## Records for this task
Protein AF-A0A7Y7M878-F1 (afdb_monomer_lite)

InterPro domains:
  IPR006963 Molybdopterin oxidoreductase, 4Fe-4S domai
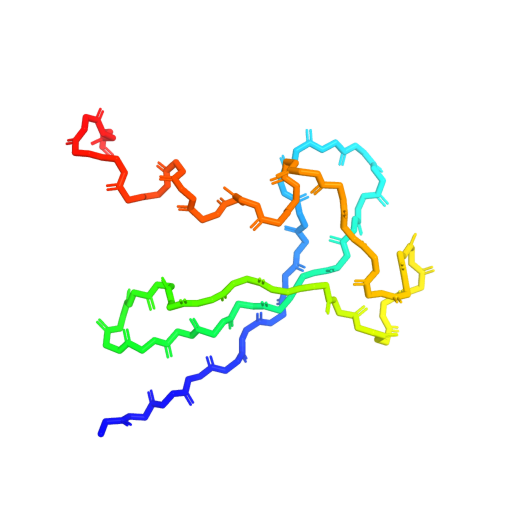n [PF04879] (5-53)
  IPR006963 Molybdopterin oxidoreductase, 4Fe-4S domain [PS51669] (3-59)
  IPR006963 Molybdopterin oxidoreductase, 4Fe-4S domain [SM00926] (3-57)
  IPR027467 Molybdopterin oxidoreductase, molybdopterin cofactor binding site [PS00551] (8-25)

Foldseek 3Di:
DDWDWDWAFQPDDDLRFIKIFTDDPNAGPFIWGDCPDPSANTDDDPSRRCVRVQVPDPPND

Secondary structure (DSSP, 8-state):
---EEEEEE-SSSTT--EEEEEEETTEEEEEEE-TT-TTTTT---TTGGGTTGGGS-TT--

Sequence (61 aa):
MARQEIRTACPYCGVGCGVVMEVEDGRIARVRGDAAHPANGGRLCTKGSSCDRPIAVPSRL

Structure (mmCIF, N/CA/C/O backbone):
data_AF-A0A7Y7M878-F1
#
_entry.id   AF-A0A7Y7M878-F1
#
loop_
_atom_site.group_PDB
_atom_site.id
_atom_site.type_symbol
_atom_site.label_atom_id
_atom_site.label_alt_id
_atom_site.label_comp_id
_atom_site.label_asym_id
_atom_site.label_entity_id
_atom_site.label_seq_id
_atom_site.pdbx_PDB_ins_code
_atom_site.Cartn_x
_atom_site.Cartn_y
_atom_site.Cartn_z
_atom_site.occupancy
_atom_site.B_iso_or_equiv
_atom_site.auth_seq_id
_atom_site.auth_comp_id
_atom_site.auth_asym_id
_atom_site.auth_atom_id
_atom_site.pdbx_PDB_model_num
ATOM 1 N N . MET A 1 1 ? -19.462 -14.267 0.501 1.00 59.97 1 MET A N 1
ATOM 2 C CA . MET A 1 1 ? -19.358 -12.799 0.355 1.00 59.97 1 MET A CA 1
ATOM 3 C C . MET A 1 1 ? -18.223 -12.496 -0.614 1.00 59.97 1 MET A C 1
ATOM 5 O O . MET A 1 1 ? -17.318 -13.316 -0.720 1.00 59.97 1 MET A O 1
ATOM 9 N N . ALA A 1 2 ? -18.323 -11.432 -1.414 1.00 76.06 2 ALA A N 1
ATOM 10 C CA . ALA A 1 2 ? -17.396 -11.187 -2.521 1.00 76.06 2 ALA A CA 1
ATOM 11 C C . ALA A 1 2 ? -16.160 -10.408 -2.048 1.00 76.06 2 ALA A C 1
ATOM 13 O O . ALA A 1 2 ? -16.283 -9.292 -1.550 1.00 76.06 2 ALA A O 1
ATOM 14 N N . ARG A 1 3 ? -14.980 -10.998 -2.236 1.00 89.12 3 ARG A N 1
ATOM 15 C CA . ARG A 1 3 ? -13.681 -10.344 -2.060 1.00 89.12 3 ARG A CA 1
ATOM 16 C C . ARG A 1 3 ? -13.382 -9.475 -3.278 1.00 89.12 3 ARG A C 1
ATOM 18 O O . ARG A 1 3 ? -13.476 -9.955 -4.407 1.00 89.12 3 ARG A O 1
ATOM 25 N N . GLN A 1 4 ? -13.007 -8.222 -3.055 1.00 96.00 4 GLN A N 1
ATOM 26 C CA . GLN A 1 4 ? -12.645 -7.276 -4.112 1.00 96.00 4 GLN A CA 1
ATOM 27 C C . GLN A 1 4 ? -11.164 -6.913 -4.020 1.00 96.00 4 GLN A C 1
ATOM 29 O O . GLN A 1 4 ? -10.645 -6.702 -2.928 1.00 96.00 4 GLN A O 1
ATOM 34 N N . GLU A 1 5 ? -10.484 -6.813 -5.161 1.00 97.12 5 GLU A N 1
ATOM 35 C CA . GLU A 1 5 ? -9.138 -6.240 -5.232 1.00 97.12 5 GLU A CA 1
ATOM 36 C C . GLU A 1 5 ? -9.214 -4.815 -5.779 1.00 97.12 5 GLU A C 1
ATOM 38 O O . GLU A 1 5 ? -9.697 -4.589 -6.888 1.00 97.12 5 GLU A O 1
ATOM 43 N N . ILE A 1 6 ? -8.714 -3.852 -5.010 1.00 97.00 6 ILE A N 1
ATOM 44 C CA . ILE A 1 6 ? -8.704 -2.435 -5.370 1.00 97.00 6 ILE A CA 1
ATOM 45 C C . ILE 
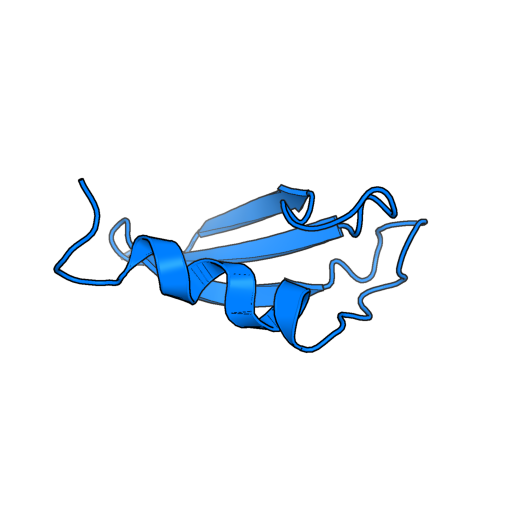A 1 6 ? -7.255 -1.980 -5.489 1.00 97.00 6 ILE A C 1
ATOM 47 O O . ILE A 1 6 ? -6.480 -2.081 -4.538 1.00 97.00 6 ILE A O 1
ATOM 51 N N . ARG A 1 7 ? -6.883 -1.462 -6.660 1.00 97.69 7 ARG A N 1
ATOM 52 C CA . ARG A 1 7 ? -5.569 -0.849 -6.883 1.00 97.69 7 ARG A CA 1
ATOM 53 C C . ARG A 1 7 ? -5.625 0.630 -6.528 1.00 97.69 7 ARG A C 1
ATOM 55 O O . ARG A 1 7 ? -6.542 1.329 -6.950 1.00 97.69 7 ARG A O 1
ATOM 62 N N . THR A 1 8 ? -4.648 1.105 -5.768 1.00 96.81 8 THR A N 1
ATOM 63 C CA . THR A 1 8 ? -4.528 2.518 -5.392 1.00 96.81 8 THR A CA 1
ATOM 64 C C . THR A 1 8 ? -3.064 2.895 -5.150 1.00 96.81 8 THR A C 1
ATOM 66 O O . THR A 1 8 ? -2.165 2.062 -5.282 1.00 96.81 8 THR A O 1
ATOM 69 N N . ALA A 1 9 ? -2.809 4.157 -4.817 1.00 96.75 9 ALA A N 1
ATOM 70 C CA . ALA A 1 9 ? -1.489 4.661 -4.465 1.00 96.75 9 ALA A CA 1
ATOM 71 C C . ALA A 1 9 ? -1.289 4.688 -2.940 1.00 96.75 9 ALA A C 1
ATOM 73 O O . ALA A 1 9 ? -2.198 4.998 -2.171 1.00 96.75 9 ALA A O 1
ATOM 74 N N . CYS A 1 10 ? -0.068 4.389 -2.497 1.00 97.38 10 CYS A N 1
ATOM 75 C CA . CYS A 1 10 ? 0.351 4.521 -1.104 1.00 97.38 10 CYS A CA 1
ATOM 76 C C . CYS A 1 10 ? 0.266 5.994 -0.643 1.00 97.38 10 CYS A C 1
ATOM 78 O O . CYS A 1 10 ? 0.853 6.855 -1.300 1.00 97.38 10 CYS A O 1
ATOM 80 N N . PRO A 1 11 ? -0.370 6.299 0.508 1.00 96.44 11 PRO A N 1
ATOM 81 C CA . PRO A 1 11 ? -0.668 7.678 0.905 1.00 96.44 11 PRO A CA 1
ATOM 82 C C . PRO A 1 11 ? 0.472 8.397 1.648 1.00 96.44 11 PRO A C 1
ATOM 84 O O . PRO A 1 11 ? 0.276 9.505 2.136 1.00 96.44 11 PRO A O 1
ATOM 87 N N . TYR A 1 12 ? 1.642 7.774 1.816 1.00 96.62 12 TYR A N 1
ATOM 88 C CA . TYR A 1 12 ? 2.630 8.260 2.789 1.00 96.62 12 TYR
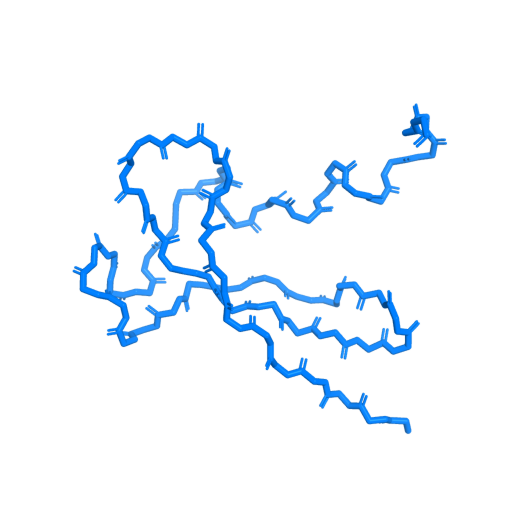 A CA 1
ATOM 89 C C . TYR A 1 12 ? 3.695 9.212 2.243 1.00 96.62 12 TYR A C 1
ATOM 91 O O . TYR A 1 12 ? 4.007 10.204 2.891 1.00 96.62 12 TYR A O 1
ATOM 99 N N . CYS A 1 13 ? 4.342 8.889 1.125 1.00 96.62 13 CYS A N 1
ATOM 100 C CA . CYS A 1 13 ? 5.457 9.683 0.602 1.00 96.62 13 CYS A CA 1
ATOM 101 C C . CYS A 1 13 ? 5.337 9.879 -0.911 1.00 96.62 13 CYS A C 1
ATOM 103 O O . CYS A 1 13 ? 4.536 9.221 -1.570 1.00 96.62 13 CYS A O 1
ATOM 105 N N . GLY A 1 14 ? 6.182 10.745 -1.473 1.00 96.50 14 GLY A N 1
ATOM 106 C CA . GLY A 1 14 ? 6.132 11.132 -2.888 1.00 96.50 14 GLY A CA 1
ATOM 107 C C . GLY A 1 14 ? 6.594 10.080 -3.902 1.00 96.50 14 GLY A C 1
ATOM 108 O O . GLY A 1 14 ? 6.614 10.378 -5.087 1.00 96.50 14 GLY A O 1
ATOM 109 N N . VAL A 1 15 ? 6.966 8.863 -3.481 1.00 97.06 15 VAL A N 1
ATOM 110 C CA . VAL A 1 15 ? 7.375 7.795 -4.421 1.00 97.06 15 VAL A CA 1
ATOM 111 C C . VAL A 1 15 ? 6.194 7.324 -5.277 1.00 97.06 15 VAL A C 1
ATOM 113 O O . VAL A 1 15 ? 6.392 6.880 -6.402 1.00 97.06 15 VAL A O 1
ATOM 116 N N . GLY A 1 16 ? 4.965 7.405 -4.749 1.00 96.50 16 GLY A N 1
ATOM 117 C CA . GLY A 1 16 ? 3.775 6.960 -5.478 1.00 96.50 16 GLY A CA 1
ATOM 118 C C . GLY A 1 16 ? 3.726 5.442 -5.674 1.00 96.50 16 GLY A C 1
ATOM 119 O O . GLY A 1 16 ? 3.352 4.960 -6.736 1.00 96.50 16 GLY A O 1
ATOM 120 N N . CYS A 1 17 ? 4.140 4.668 -4.666 1.00 98.38 17 CYS A N 1
ATOM 121 C CA . CYS A 1 17 ? 4.075 3.206 -4.700 1.00 98.38 17 CYS A CA 1
ATOM 122 C C . CYS A 1 17 ? 2.646 2.707 -4.975 1.00 98.38 17 CYS A C 1
ATOM 124 O O . CYS A 1 17 ? 1.733 3.051 -4.222 1.00 98.38 17 CYS A O 1
ATOM 126 N N . GLY A 1 18 ? 2.470 1.838 -5.972 1.00 98.44 18 GLY A N 1
ATOM 127 C CA . GLY A 1 18 ? 1.207 1.138 -6.201 1.00 98.44 18 GLY A CA 1
ATOM 128 C C . GLY A 1 18 ? 0.954 0.060 -5.153 1.00 98.44 18 GLY A C 1
ATOM 129 O O . GLY A 1 18 ? 1.853 -0.720 -4.810 1.00 98.44 18 GLY A O 1
ATOM 130 N N . VAL A 1 19 ? -0.275 0.007 -4.652 1.00 98.25 19 VAL A N 1
ATOM 131 C CA . VAL A 1 19 ? -0.744 -0.994 -3.692 1.00 98.25 19 VAL A CA 1
ATOM 132 C C . VAL A 1 19 ? -2.026 -1.651 -4.191 1.00 98.25 19 VAL A C 1
ATOM 134 O O . VAL A 1 19 ? -2.841 -1.027 -4.869 1.00 98.25 19 VAL A O 1
ATOM 137 N N . VAL A 1 20 ? -2.210 -2.914 -3.822 1.00 98.25 20 VAL A N 1
ATOM 138 C CA . VAL A 1 20 ? -3.465 -3.647 -3.979 1.00 98.25 20 VAL A CA 1
ATOM 139 C C . VAL A 1 20 ? -4.041 -3.902 -2.596 1.00 98.25 20 VAL A C 1
ATOM 141 O O . VAL A 1 20 ? -3.373 -4.480 -1.734 1.00 98.25 20 VAL A O 1
ATOM 144 N N . MET A 1 21 ? -5.273 -3.454 -2.394 1.00 97.38 21 MET A N 1
ATOM 145 C CA . MET A 1 21 ? -6.061 -3.695 -1.194 1.00 97.38 21 MET A CA 1
ATOM 146 C C . MET A 1 21 ? -7.079 -4.792 -1.479 1.00 97.38 21 MET A C 1
ATOM 148 O O . MET A 1 21 ? -7.837 -4.706 -2.443 1.00 97.38 21 MET A O 1
ATOM 152 N N . GLU A 1 22 ? -7.095 -5.815 -0.637 1.00 97.06 22 GLU A N 1
ATOM 153 C CA . GLU A 1 22 ? -8.117 -6.858 -0.652 1.00 97.06 22 GLU A CA 1
ATOM 154 C C . GLU A 1 22 ? -9.209 -6.441 0.330 1.00 97.06 22 GLU A C 1
ATOM 156 O O . GLU A 1 22 ? -8.935 -6.266 1.520 1.00 97.06 22 GLU A O 1
ATOM 161 N N . VAL A 1 23 ? -10.424 -6.233 -0.172 1.00 96.31 23 VAL A N 1
ATOM 162 C CA . VAL A 1 23 ? -11.575 -5.767 0.601 1.00 96.31 23 VAL A CA 1
ATOM 163 C C . VAL A 1 23 ? -12.591 -6.893 0.730 1.00 96.31 23 VAL A C 1
ATOM 165 O O . VAL A 1 23 ? -13.037 -7.459 -0.269 1.00 96.31 23 VAL A O 1
ATOM 168 N N . GLU A 1 24 ? -12.961 -7.196 1.967 1.00 96.12 24 GLU A N 1
ATOM 169 C CA . GLU A 1 24 ? -13.946 -8.207 2.342 1.00 96.12 24 GLU A CA 1
ATOM 170 C C . GLU A 1 24 ? -14.932 -7.553 3.317 1.00 96.12 24 GLU A C 1
ATOM 172 O O . GLU A 1 24 ? -14.528 -6.885 4.268 1.00 96.12 24 GLU A O 1
ATOM 177 N N . ASP A 1 25 ? -16.233 -7.664 3.039 1.00 93.88 25 ASP A N 1
ATOM 178 C CA . ASP A 1 25 ? -17.311 -7.096 3.867 1.00 93.88 25 ASP A CA 1
ATOM 179 C C . ASP A 1 25 ? -17.128 -5.606 4.207 1.00 93.88 25 ASP A C 1
ATOM 181 O O . ASP A 1 25 ? -17.375 -5.148 5.323 1.00 93.88 25 ASP A O 1
ATOM 185 N N . GLY A 1 26 ? -16.652 -4.838 3.221 1.00 91.69 26 GLY A N 1
ATOM 186 C CA . GLY A 1 26 ? -16.407 -3.400 3.351 1.00 91.69 26 GLY A CA 1
ATOM 187 C C . GLY A 1 26 ? -15.185 -3.034 4.201 1.00 91.69 26 GLY A C 1
ATOM 188 O O . GLY A 1 26 ? -14.984 -1.857 4.492 1.00 91.69 26 GLY A O 1
ATOM 189 N N . ARG A 1 27 ? -14.357 -4.009 4.596 1.00 93.44 27 ARG A N 1
ATOM 190 C CA . ARG A 1 27 ? -13.125 -3.804 5.368 1.00 93.44 27 ARG A CA 1
ATOM 191 C C . ARG A 1 27 ? -11.904 -4.258 4.583 1.00 93.44 27 ARG A C 1
ATOM 193 O O . ARG A 1 27 ? -11.967 -5.205 3.807 1.00 93.44 27 ARG A O 1
ATOM 200 N N . ILE A 1 28 ? -10.774 -3.594 4.806 1.00 95.94 28 ILE A N 1
ATOM 201 C CA . ILE A 1 28 ? -9.497 -3.997 4.211 1.00 95.94 28 ILE A CA 1
ATOM 202 C C . ILE A 1 28 ? -8.992 -5.226 4.973 1.00 95.94 28 ILE A C 1
ATOM 204 O O . ILE A 1 28 ? -8.657 -5.129 6.150 1.00 95.94 28 ILE A O 1
ATOM 208 N N . ALA A 1 29 ? -8.952 -6.375 4.304 1.00 95.31 29 ALA A N 1
ATOM 209 C CA . ALA A 1 29 ? -8.461 -7.636 4.854 1.00 95.31 29 ALA A CA 1
ATOM 210 C C . ALA A 1 29 ? -6.943 -7.791 4.672 1.00 95.31 29 ALA A C 1
ATOM 212 O O . ALA A 1 29 ? -6.268 -8.410 5.498 1.00 95.31 29 ALA A O 1
ATOM 213 N N . ARG A 1 30 ? -6.388 -7.235 3.586 1.00 95.31 30 ARG A N 1
ATOM 214 C CA . ARG A 1 30 ? -4.951 -7.295 3.284 1.00 95.31 30 ARG A CA 1
ATOM 215 C C . ARG A 1 30 ? -4.502 -6.119 2.426 1.00 95.31 30 ARG A C 1
ATOM 217 O O . ARG A 1 30 ? -5.231 -5.660 1.551 1.00 95.31 30 ARG A O 1
ATOM 224 N N . VAL A 1 31 ? -3.251 -5.709 2.622 1.00 97.38 31 VAL A N 1
ATOM 225 C CA . VAL A 1 31 ? -2.522 -4.794 1.737 1.00 97.38 31 VAL A CA 1
ATOM 226 C C . VAL A 1 31 ? -1.280 -5.495 1.198 1.00 97.38 31 VAL A C 1
ATOM 228 O O . VAL A 1 31 ? -0.524 -6.113 1.950 1.00 97.38 31 VAL A O 1
ATOM 231 N N . ARG A 1 32 ? -1.045 -5.382 -0.109 1.00 97.81 32 ARG A N 1
ATOM 232 C CA . ARG A 1 32 ? 0.195 -5.819 -0.766 1.00 97.81 32 ARG A CA 1
ATOM 233 C C . ARG A 1 32 ? 0.642 -4.806 -1.811 1.00 97.81 32 ARG A C 1
ATOM 235 O O . ARG A 1 32 ? -0.143 -3.969 -2.247 1.00 97.81 32 ARG A O 1
ATOM 242 N N . GLY A 1 33 ? 1.904 -4.874 -2.223 1.00 98.06 33 GLY A N 1
ATOM 243 C CA . GLY A 1 33 ? 2.379 -4.064 -3.342 1.00 98.06 33 GLY A CA 1
ATOM 244 C C . GLY A 1 33 ? 1.792 -4.562 -4.659 1.00 98.06 33 GLY A C 1
ATOM 245 O O . GLY A 1 33 ? 1.559 -5.762 -4.834 1.00 98.06 33 GLY A O 1
ATOM 246 N N . ASP A 1 34 ? 1.558 -3.643 -5.589 1.00 98.25 34 ASP A N 1
ATOM 247 C CA . ASP A 1 34 ? 1.182 -4.003 -6.952 1.00 98.25 34 ASP A CA 1
ATOM 248 C C . ASP A 1 34 ? 2.431 -4.393 -7.754 1.00 98.25 34 ASP A C 1
ATOM 250 O O . ASP A 1 34 ? 3.266 -3.550 -8.079 1.00 98.25 34 ASP A O 1
ATOM 254 N N . ALA A 1 35 ? 2.559 -5.686 -8.060 1.00 97.81 35 ALA A N 1
ATOM 255 C CA . ALA A 1 35 ? 3.686 -6.242 -8.807 1.00 97.81 35 ALA A CA 1
ATOM 256 C C . ALA A 1 35 ? 3.837 -5.641 -10.214 1.00 97.81 35 ALA A C 1
ATOM 258 O O . ALA A 1 35 ? 4.944 -5.628 -10.746 1.00 97.81 35 ALA A O 1
ATOM 259 N N . ALA A 1 36 ? 2.751 -5.126 -10.800 1.00 97.50 36 ALA A N 1
ATOM 260 C CA . ALA A 1 36 ? 2.773 -4.493 -12.114 1.00 97.50 36 ALA A CA 1
ATOM 261 C C . ALA A 1 36 ? 3.105 -2.991 -12.059 1.00 97.50 36 ALA A C 1
ATOM 263 O O . ALA A 1 36 ? 3.295 -2.370 -13.105 1.00 97.50 36 ALA A O 1
ATOM 264 N N . HIS A 1 37 ? 3.168 -2.380 -10.870 1.00 97.69 37 HIS A N 1
ATOM 265 C CA . HIS A 1 37 ? 3.318 -0.934 -10.762 1.00 97.69 37 HIS A CA 1
ATOM 266 C C . HIS A 1 37 ? 4.777 -0.491 -10.982 1.00 97.69 37 HIS
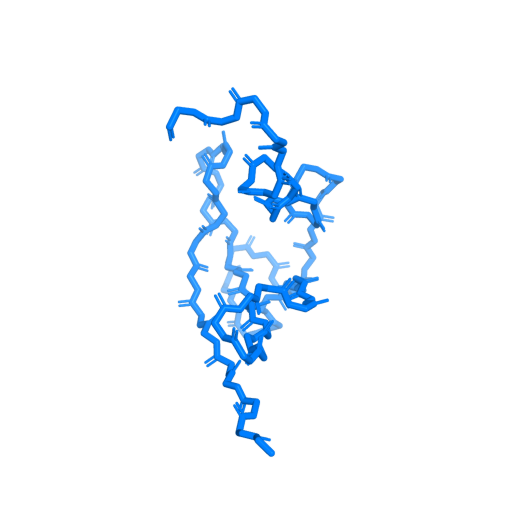 A C 1
ATOM 268 O O . HIS A 1 37 ? 5.673 -0.938 -10.259 1.00 97.69 37 HIS A O 1
ATOM 274 N N . PRO A 1 38 ? 5.044 0.452 -11.907 1.00 97.56 38 PRO A N 1
ATOM 275 C CA . PRO A 1 38 ? 6.405 0.779 -12.344 1.00 97.56 38 PRO A CA 1
ATOM 276 C C . PRO A 1 38 ? 7.274 1.380 -11.234 1.00 97.56 38 PRO A C 1
ATOM 278 O O . PRO A 1 38 ? 8.476 1.141 -11.191 1.00 97.56 38 PRO A O 1
ATOM 281 N N . ALA A 1 39 ? 6.671 2.133 -10.309 1.00 97.25 39 ALA A N 1
ATOM 282 C CA . ALA A 1 39 ? 7.418 2.812 -9.249 1.00 97.25 39 ALA A CA 1
ATOM 283 C C . ALA A 1 39 ? 8.016 1.867 -8.190 1.00 97.25 39 ALA A C 1
ATOM 285 O O . ALA A 1 39 ? 8.986 2.234 -7.532 1.00 97.25 39 ALA A O 1
ATOM 286 N N . ASN A 1 40 ? 7.432 0.681 -7.971 1.00 97.62 40 ASN A N 1
ATOM 287 C CA . ASN A 1 40 ? 7.847 -0.188 -6.864 1.00 97.62 40 ASN A CA 1
ATOM 288 C C . ASN A 1 40 ? 7.957 -1.681 -7.201 1.00 97.62 40 ASN A C 1
ATOM 290 O O . ASN A 1 40 ? 8.512 -2.421 -6.386 1.00 97.62 40 ASN A O 1
ATOM 294 N N . GLY A 1 41 ? 7.438 -2.141 -8.345 1.00 97.62 41 GLY A N 1
ATOM 295 C CA . GLY A 1 41 ? 7.459 -3.551 -8.745 1.00 97.62 41 GLY A CA 1
ATOM 296 C C . GLY A 1 41 ? 6.934 -4.492 -7.657 1.00 97.62 41 GLY A C 1
ATOM 297 O O . GLY A 1 41 ? 7.514 -5.549 -7.418 1.00 97.62 41 GLY A O 1
ATOM 298 N N . GLY A 1 42 ? 5.911 -4.071 -6.909 1.00 97.62 42 GLY A N 1
ATOM 299 C CA . GLY A 1 42 ? 5.319 -4.843 -5.813 1.00 97.62 42 GLY A CA 1
ATOM 300 C C . GLY A 1 42 ? 6.044 -4.760 -4.467 1.00 97.62 42 GLY A C 1
ATOM 301 O O . GLY A 1 42 ? 5.563 -5.323 -3.483 1.00 97.62 42 GLY A O 1
ATOM 302 N N . ARG A 1 43 ? 7.167 -4.042 -4.368 1.00 98.06 43 ARG A N 1
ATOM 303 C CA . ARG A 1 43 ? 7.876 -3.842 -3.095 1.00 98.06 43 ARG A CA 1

## Assignment
What you return must be the lines above that run from the line with "MARQEIRTACPYCGVGCGVVMEVEDGRIARVRGDAAHPANGGRLCTKGSSCDRPIAVPSRL" to the line with "ATOM 5 O O .", inclusive, each copied exactly.

## Response to this exercise
MARQEIRTACPYCGVGCGVVMEVEDGRIARVRGDAAHPANGGRLCTKGSSCDRPIAVPSRL

Structure (mmCIF, N/CA/C/O backbone):
data_AF-A0A7Y7M878-F1
#
_entry.id   AF-A0A7Y7M878-F1
#
loop_
_atom_site.group_PDB
_atom_site.id
_atom_site.type_symbol
_atom_site.label_atom_id
_atom_site.label_alt_id
_atom_site.label_comp_id
_atom_site.label_asym_id
_atom_site.label_entity_id
_atom_site.label_seq_id
_atom_site.pdbx_PDB_ins_code
_atom_site.Cartn_x
_atom_site.Cartn_y
_atom_site.Cartn_z
_atom_site.occupancy
_atom_site.B_iso_or_equiv
_atom_site.auth_seq_id
_atom_site.auth_comp_id
_atom_site.auth_asym_id
_atom_site.auth_atom_id
_atom_site.pdbx_PDB_model_num
ATOM 1 N N . MET A 1 1 ? -19.462 -14.267 0.501 1.00 59.97 1 MET A N 1
ATOM 2 C CA . MET A 1 1 ? -19.358 -12.799 0.355 1.00 59.97 1 MET A CA 1
ATOM 3 C C . MET A 1 1 ? -18.223 -12.496 -0.614 1.00 59.97 1 MET A C 1
ATOM 5 O O . MET A 1 1 ? -17.318 -13.316 -0.720 1.00 59.97 1 MET A O 1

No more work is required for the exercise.